- **DATA PROVIDED**:
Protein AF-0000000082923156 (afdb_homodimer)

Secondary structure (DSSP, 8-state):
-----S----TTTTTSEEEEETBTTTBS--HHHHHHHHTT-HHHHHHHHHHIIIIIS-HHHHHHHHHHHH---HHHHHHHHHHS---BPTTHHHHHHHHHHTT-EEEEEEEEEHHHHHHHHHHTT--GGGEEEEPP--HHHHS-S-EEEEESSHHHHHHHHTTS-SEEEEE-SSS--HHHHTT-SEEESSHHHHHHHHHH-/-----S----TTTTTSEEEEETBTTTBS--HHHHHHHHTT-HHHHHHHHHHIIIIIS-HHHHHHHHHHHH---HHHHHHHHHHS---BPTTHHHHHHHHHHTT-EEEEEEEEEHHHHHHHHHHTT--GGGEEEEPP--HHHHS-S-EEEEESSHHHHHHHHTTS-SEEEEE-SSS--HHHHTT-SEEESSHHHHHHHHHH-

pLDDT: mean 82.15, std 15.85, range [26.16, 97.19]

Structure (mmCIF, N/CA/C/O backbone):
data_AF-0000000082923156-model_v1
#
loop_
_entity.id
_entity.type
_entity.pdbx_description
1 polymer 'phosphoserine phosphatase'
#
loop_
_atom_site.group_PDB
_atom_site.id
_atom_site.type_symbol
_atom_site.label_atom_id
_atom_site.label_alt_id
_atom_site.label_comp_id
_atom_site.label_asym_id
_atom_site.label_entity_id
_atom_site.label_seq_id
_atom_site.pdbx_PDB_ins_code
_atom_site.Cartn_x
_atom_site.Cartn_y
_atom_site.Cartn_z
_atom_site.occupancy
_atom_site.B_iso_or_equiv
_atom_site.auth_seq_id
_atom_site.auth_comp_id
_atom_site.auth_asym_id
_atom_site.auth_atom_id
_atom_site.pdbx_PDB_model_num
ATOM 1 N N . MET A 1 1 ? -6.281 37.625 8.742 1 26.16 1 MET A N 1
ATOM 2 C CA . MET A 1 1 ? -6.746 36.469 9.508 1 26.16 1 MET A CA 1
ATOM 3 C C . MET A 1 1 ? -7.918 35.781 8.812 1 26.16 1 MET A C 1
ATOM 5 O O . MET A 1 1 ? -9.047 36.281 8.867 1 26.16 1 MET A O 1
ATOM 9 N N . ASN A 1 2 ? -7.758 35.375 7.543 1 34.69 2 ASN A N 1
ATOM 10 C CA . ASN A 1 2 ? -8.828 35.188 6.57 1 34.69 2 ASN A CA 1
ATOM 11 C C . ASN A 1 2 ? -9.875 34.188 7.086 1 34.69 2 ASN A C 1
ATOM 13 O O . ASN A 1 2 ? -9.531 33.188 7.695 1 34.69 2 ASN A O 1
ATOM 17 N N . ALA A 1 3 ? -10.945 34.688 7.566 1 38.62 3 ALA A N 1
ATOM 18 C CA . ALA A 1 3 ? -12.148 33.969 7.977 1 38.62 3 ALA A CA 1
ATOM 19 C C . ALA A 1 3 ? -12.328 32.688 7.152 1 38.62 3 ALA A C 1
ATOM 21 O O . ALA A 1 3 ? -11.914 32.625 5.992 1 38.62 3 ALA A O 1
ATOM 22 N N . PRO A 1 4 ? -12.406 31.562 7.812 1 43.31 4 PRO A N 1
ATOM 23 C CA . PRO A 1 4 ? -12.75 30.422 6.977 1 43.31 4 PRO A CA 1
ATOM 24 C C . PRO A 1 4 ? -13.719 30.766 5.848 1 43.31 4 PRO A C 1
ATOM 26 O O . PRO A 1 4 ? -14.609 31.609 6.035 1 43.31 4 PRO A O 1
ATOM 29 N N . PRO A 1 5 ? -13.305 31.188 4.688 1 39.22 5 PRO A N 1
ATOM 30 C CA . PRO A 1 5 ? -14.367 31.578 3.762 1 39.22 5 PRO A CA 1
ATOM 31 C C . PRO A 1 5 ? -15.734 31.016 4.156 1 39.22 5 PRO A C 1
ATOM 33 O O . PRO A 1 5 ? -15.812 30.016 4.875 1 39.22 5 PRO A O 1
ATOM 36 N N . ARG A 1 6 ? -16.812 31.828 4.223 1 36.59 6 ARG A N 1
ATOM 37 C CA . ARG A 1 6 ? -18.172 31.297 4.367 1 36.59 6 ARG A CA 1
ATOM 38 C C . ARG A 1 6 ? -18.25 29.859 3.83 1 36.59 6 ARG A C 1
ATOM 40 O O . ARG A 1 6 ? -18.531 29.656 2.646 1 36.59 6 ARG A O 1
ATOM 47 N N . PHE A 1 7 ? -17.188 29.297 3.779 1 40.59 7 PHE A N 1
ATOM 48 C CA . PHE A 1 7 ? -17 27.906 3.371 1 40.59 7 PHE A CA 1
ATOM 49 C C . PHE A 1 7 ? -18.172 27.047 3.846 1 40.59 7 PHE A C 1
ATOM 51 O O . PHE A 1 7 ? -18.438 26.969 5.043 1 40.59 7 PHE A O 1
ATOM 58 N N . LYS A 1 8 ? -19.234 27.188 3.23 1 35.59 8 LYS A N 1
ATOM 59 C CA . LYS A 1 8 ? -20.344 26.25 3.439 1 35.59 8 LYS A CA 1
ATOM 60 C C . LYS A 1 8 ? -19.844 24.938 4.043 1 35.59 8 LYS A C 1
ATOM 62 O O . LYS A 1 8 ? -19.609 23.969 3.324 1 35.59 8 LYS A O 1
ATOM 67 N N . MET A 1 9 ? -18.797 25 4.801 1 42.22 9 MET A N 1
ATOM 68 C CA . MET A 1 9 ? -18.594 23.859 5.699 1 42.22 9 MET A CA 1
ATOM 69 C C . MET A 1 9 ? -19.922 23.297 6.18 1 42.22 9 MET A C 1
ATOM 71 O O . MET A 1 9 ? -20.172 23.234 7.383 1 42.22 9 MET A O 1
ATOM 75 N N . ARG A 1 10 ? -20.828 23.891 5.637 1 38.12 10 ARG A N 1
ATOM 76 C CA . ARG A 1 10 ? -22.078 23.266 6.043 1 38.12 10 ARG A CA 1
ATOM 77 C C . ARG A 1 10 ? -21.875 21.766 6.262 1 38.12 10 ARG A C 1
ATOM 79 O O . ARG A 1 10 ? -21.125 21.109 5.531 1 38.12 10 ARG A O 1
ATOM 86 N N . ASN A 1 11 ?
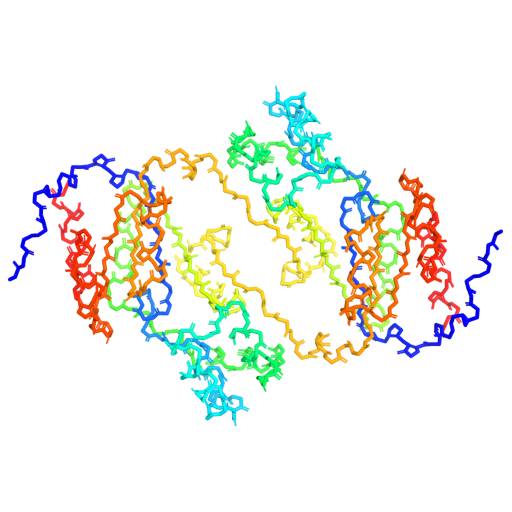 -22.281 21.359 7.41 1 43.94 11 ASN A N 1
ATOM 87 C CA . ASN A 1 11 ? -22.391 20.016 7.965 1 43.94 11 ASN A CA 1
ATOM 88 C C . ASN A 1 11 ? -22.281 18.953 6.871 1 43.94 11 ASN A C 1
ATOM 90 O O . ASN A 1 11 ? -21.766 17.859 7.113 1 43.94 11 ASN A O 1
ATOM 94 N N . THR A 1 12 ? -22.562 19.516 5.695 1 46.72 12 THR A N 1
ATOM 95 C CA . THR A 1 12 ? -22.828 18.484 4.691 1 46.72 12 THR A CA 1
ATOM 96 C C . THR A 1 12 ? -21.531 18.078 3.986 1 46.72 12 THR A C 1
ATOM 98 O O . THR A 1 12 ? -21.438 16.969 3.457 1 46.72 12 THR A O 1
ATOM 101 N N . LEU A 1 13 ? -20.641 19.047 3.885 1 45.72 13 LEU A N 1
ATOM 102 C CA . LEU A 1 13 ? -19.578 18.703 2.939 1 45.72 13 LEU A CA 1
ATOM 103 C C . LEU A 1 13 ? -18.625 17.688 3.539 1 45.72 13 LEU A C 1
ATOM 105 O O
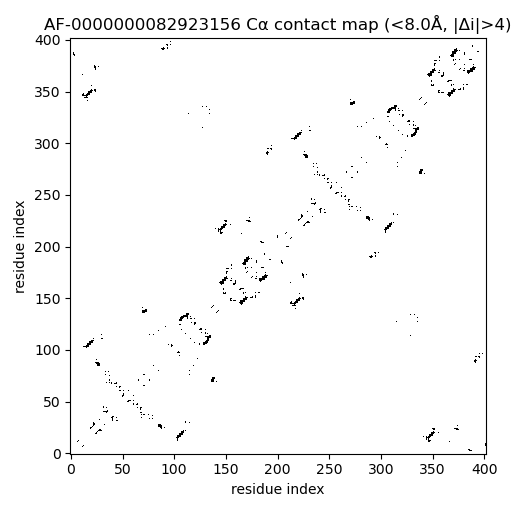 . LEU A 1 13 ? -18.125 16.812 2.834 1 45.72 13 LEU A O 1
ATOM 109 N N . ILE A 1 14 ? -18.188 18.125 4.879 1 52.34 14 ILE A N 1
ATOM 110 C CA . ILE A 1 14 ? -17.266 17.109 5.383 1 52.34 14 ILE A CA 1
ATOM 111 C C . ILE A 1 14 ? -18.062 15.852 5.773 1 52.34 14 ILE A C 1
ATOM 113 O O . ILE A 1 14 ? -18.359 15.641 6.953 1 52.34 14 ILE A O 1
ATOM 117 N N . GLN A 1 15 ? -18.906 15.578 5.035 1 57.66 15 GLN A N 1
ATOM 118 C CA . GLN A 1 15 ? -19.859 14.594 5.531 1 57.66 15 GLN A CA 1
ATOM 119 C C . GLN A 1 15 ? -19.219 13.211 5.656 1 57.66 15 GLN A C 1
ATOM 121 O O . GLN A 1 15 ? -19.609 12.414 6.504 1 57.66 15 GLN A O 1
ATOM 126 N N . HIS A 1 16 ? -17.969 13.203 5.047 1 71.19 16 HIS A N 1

- **EXERCISE**: Beginning with the line that contains "ATOM 51 O O" and ending with the line that contains "ATOM 94 N N", reproduce the listing exactly, pictures excluded.

- **RESPONSE TO THIS EXERCISE**:
ATOM 51 O O . PHE A 1 7 ? -18.438 26.969 5.043 1 40.59 7 PHE A O 1
ATOM 58 N N . LYS A 1 8 ? -19.234 27.188 3.23 1 35.59 8 LYS A N 1
ATOM 59 C CA . LYS A 1 8 ? -20.344 26.25 3.439 1 35.59 8 LYS A CA 1
ATOM 60 C C . LYS A 1 8 ? -19.844 24.938 4.043 1 35.59 8 LYS A C 1
ATOM 62 O O . LYS A 1 8 ? -19.609 23.969 3.324 1 35.59 8 LYS A O 1
ATOM 67 N N . MET A 1 9 ? -18.797 25 4.801 1 42.22 9 MET A N 1
ATOM 68 C CA . MET A 1 9 ? -18.594 23.859 5.699 1 42.22 9 MET A CA 1
ATOM 69 C C . MET A 1 9 ? -19.922 23.297 6.18 1 42.22 9 MET A C 1
ATOM 71 O O . MET A 1 9 ? -20.172 23.234 7.383 1 42.22 9 MET A O 1
ATOM 75 N N . ARG A 1 10 ? -20.828 23.891 5.637 1 38.12 10 ARG A N 1
ATOM 76 C CA . ARG A 1 10 ? -22.078 23.266 6.043 1 38.12 10 ARG A CA 1
ATOM 77 C C . ARG A 1 10 ? -21.875 21.766 6.262 1 38.12 10 ARG A C 1
ATOM 79 O O . ARG A 1 10 ? -21.125 21.109 5.531 1 38.12 10 ARG A O 1
ATOM 86 N N . ASN A 1 11 ?
 -22.281 21.359 7.41 1 43.94 11 ASN A N 1
ATOM 87 C CA . ASN A 1 11 ? -22.391 20.016 7.965 1 43.94 11 ASN A CA 1
ATOM 88 C C . ASN A 1 11 ? -22.281 18.953 6.871 1 43.94 11 ASN A C 1
ATOM 90 O O . ASN A 1 11 ? -21.766 17.859 7.113 1 43.94 11 ASN A O 1
ATOM 94 N N . THR A 1 12 ? -22.562 19.516 5.695 1 46.72 12 THR A N 1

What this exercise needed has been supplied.